Star Wars Episode II: Attack of the Clones -- Catching Up With Rob Coleman, Animation Director
The latest Star Wars feature is a remarkable technical tour-de-force. Almost every shot in the film contains some digitally created element, whether it be a background, a vehicle, a prop or a foreground character. Of the approximately 2,000 shots in the film, 928 of them contain characters created by computers. That comes to about 69 minutes of screen time.
It took a team of 60 animators and another 340 artists and technicians at George Lucas' Industrial Light & Magic (ILM), San Rafael, California, to create all the post-production elements in this film. Besides animators, the crew included technical directors, modelers, view painters, compositors, miniature artists and lots of other specialists.
When AWN was invited to interview Rob Coleman, the animation director of Star Wars Episode II: Attack of the Clones, we wanted to learn about his role in the production, along with how a movie of this scale is broken down so that it can be made. Who decides what techniques will be used to achieve the effects for which the script calls? Where did they use models instead of computer-generated backgrounds? What was animated using Macintosh computers? Where did they use motion-capture?
Coleman says George Lucas begins to make major decisions almost from the start in the pre-script phase of the production. Lucas tends to begin his Star Wars projects by giving the art department and production designers at Skywalker Ranch (a magnificent facility in a hidden valley in rural Marin County, California) an idea of the worlds he wants to visit in the movie. "In this movie, we have a world completely covered with water and we have another world that we called 'the rock world' until we were given the name of it. In each of these worlds, we meet creatures that have not been seen before in the Star Wars universe. I'm not in the early meetings where George describes verbally what his vision is, where his imagination is leading him. These meetings are with his production designer Doug Chiang, the design director, and other designers and illustrators working with him." They then create hundreds or thousands of drawings for each idea discussed. It might take one month or several before, "George decides, yes, that is what that character will look like, that's the costume they will wear, that's the building they are going to stand in and that's the vehicle they are going to fly in."

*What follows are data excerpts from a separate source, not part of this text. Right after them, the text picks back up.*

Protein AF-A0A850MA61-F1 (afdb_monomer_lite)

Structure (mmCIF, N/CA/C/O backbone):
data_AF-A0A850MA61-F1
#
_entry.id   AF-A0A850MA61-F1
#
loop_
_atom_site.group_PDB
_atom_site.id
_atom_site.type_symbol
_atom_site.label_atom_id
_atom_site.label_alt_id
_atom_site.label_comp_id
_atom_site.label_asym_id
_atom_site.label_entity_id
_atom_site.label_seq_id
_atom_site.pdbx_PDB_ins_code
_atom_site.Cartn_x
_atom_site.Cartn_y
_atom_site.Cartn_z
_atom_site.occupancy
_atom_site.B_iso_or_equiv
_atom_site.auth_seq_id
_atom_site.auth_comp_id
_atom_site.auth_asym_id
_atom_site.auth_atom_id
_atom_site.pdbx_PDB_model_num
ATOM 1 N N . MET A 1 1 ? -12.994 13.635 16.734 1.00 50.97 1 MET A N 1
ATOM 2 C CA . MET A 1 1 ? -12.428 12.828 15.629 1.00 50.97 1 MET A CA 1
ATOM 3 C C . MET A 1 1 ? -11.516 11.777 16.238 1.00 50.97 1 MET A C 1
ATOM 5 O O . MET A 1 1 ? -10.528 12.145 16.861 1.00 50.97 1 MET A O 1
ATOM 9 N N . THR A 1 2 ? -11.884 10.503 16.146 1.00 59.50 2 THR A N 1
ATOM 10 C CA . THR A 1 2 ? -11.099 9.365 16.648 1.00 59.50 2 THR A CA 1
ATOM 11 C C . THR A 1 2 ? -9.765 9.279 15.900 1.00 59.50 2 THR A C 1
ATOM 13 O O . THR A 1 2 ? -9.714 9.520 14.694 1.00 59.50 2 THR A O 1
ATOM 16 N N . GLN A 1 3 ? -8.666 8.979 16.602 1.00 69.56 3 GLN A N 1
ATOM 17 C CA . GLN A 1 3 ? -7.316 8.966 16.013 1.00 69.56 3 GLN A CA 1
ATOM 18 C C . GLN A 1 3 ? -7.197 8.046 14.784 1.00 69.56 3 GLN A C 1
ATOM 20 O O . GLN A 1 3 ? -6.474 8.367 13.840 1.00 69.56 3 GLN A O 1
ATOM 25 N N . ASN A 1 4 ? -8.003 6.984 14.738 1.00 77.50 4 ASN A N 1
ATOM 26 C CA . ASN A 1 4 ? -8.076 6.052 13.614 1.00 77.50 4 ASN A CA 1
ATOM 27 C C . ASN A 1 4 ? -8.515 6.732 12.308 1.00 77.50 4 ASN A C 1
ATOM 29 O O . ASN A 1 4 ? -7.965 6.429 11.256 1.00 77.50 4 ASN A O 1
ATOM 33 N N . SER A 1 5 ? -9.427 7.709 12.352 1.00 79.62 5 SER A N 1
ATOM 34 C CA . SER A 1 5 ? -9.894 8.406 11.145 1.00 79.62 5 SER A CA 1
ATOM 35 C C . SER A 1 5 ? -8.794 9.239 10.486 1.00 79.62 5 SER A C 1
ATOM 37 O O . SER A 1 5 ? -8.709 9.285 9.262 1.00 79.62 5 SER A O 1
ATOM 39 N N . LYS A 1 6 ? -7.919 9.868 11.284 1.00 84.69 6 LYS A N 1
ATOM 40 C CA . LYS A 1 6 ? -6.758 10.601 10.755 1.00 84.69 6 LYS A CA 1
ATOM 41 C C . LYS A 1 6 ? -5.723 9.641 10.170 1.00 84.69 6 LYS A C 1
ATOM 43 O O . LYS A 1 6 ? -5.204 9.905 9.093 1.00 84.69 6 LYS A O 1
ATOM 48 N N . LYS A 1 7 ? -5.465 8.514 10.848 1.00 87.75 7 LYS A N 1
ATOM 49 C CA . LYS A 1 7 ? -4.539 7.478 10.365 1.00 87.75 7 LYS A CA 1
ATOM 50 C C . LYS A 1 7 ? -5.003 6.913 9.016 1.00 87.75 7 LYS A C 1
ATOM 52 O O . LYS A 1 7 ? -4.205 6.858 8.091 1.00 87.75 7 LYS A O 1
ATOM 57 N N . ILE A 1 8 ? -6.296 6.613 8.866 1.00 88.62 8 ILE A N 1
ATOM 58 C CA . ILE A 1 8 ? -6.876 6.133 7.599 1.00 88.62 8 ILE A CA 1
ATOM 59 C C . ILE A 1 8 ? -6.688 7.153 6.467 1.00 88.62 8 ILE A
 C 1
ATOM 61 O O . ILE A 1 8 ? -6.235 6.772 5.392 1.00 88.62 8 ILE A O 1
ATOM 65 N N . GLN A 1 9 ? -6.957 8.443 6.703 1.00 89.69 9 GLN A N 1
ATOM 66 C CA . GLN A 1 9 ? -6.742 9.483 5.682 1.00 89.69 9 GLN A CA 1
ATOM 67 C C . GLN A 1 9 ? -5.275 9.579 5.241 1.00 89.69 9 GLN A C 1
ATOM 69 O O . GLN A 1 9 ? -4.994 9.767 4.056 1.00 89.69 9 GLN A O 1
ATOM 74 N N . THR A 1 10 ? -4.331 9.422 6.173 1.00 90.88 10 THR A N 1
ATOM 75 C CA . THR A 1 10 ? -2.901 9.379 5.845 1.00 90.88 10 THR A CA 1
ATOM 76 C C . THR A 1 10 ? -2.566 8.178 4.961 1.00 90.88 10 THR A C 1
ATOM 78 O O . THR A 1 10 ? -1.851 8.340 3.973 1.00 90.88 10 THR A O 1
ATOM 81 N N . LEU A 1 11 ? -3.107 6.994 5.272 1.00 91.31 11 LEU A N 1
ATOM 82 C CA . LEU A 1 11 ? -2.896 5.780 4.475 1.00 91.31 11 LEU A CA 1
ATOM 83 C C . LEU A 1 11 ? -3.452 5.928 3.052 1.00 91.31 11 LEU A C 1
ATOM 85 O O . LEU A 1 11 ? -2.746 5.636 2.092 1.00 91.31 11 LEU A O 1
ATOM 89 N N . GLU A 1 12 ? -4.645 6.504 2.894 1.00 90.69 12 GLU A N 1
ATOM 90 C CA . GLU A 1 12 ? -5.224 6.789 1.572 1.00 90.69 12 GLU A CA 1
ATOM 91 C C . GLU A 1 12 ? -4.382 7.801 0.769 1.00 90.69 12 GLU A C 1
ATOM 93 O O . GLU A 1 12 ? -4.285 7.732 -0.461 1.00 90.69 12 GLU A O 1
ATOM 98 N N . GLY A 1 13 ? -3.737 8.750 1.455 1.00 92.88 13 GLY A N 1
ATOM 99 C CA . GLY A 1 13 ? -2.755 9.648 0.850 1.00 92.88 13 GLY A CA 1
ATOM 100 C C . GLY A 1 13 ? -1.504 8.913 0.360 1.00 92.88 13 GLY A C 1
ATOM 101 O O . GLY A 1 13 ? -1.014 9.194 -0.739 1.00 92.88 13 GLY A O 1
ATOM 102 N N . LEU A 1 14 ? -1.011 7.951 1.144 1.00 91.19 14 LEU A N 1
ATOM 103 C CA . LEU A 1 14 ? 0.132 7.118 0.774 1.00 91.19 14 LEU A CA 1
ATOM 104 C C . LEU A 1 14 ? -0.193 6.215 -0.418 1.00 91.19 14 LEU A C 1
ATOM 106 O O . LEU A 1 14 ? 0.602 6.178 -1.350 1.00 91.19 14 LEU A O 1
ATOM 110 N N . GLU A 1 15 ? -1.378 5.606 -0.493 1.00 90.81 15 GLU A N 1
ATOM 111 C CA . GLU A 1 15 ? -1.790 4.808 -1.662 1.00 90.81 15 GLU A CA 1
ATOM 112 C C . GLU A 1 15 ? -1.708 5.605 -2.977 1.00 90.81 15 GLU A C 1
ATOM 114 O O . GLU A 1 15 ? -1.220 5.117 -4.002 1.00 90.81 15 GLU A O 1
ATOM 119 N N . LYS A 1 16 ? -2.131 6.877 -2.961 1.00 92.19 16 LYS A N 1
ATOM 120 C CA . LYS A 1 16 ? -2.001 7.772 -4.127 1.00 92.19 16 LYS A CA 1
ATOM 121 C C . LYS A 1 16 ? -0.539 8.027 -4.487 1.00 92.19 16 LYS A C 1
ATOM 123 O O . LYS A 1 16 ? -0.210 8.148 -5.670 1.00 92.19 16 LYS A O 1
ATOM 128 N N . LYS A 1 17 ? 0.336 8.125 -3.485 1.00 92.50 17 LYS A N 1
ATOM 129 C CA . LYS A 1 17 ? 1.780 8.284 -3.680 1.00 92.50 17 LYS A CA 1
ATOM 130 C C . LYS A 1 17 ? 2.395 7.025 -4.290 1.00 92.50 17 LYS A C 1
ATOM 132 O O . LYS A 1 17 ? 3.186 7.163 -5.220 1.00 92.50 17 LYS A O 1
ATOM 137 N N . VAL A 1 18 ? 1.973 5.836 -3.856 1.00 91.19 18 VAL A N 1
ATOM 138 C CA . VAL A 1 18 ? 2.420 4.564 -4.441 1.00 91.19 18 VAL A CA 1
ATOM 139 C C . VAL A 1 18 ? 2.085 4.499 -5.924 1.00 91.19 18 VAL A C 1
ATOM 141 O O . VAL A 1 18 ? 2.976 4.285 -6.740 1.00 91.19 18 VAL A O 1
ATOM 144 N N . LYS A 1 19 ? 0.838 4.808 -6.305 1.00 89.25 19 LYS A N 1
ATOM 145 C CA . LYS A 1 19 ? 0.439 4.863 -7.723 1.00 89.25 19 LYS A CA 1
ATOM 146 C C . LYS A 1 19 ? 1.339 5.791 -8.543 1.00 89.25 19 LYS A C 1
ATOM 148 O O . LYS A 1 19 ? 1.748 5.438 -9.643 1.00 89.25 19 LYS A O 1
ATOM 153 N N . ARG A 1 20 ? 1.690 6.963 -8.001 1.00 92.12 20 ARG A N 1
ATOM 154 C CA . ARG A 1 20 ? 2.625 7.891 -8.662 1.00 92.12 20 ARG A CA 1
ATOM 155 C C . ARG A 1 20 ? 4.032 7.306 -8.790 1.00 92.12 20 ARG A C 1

"At that point, I'm invited out to Skywalker Ranch with other key creative people from ILM, to have a presentation of the art work. The first meetings of Episode II involved John Knoll, one of the visual effects supervisors, and myself. We had worked on Episode I: The Phantom Menace together. We attended a series of small, hour long, meetings where they presented some of the characters, some of the creatures and some of the environments. We saw rough pencil drawings and beautiful production paintings. They also showed us small little maquettes (statues) of the characters."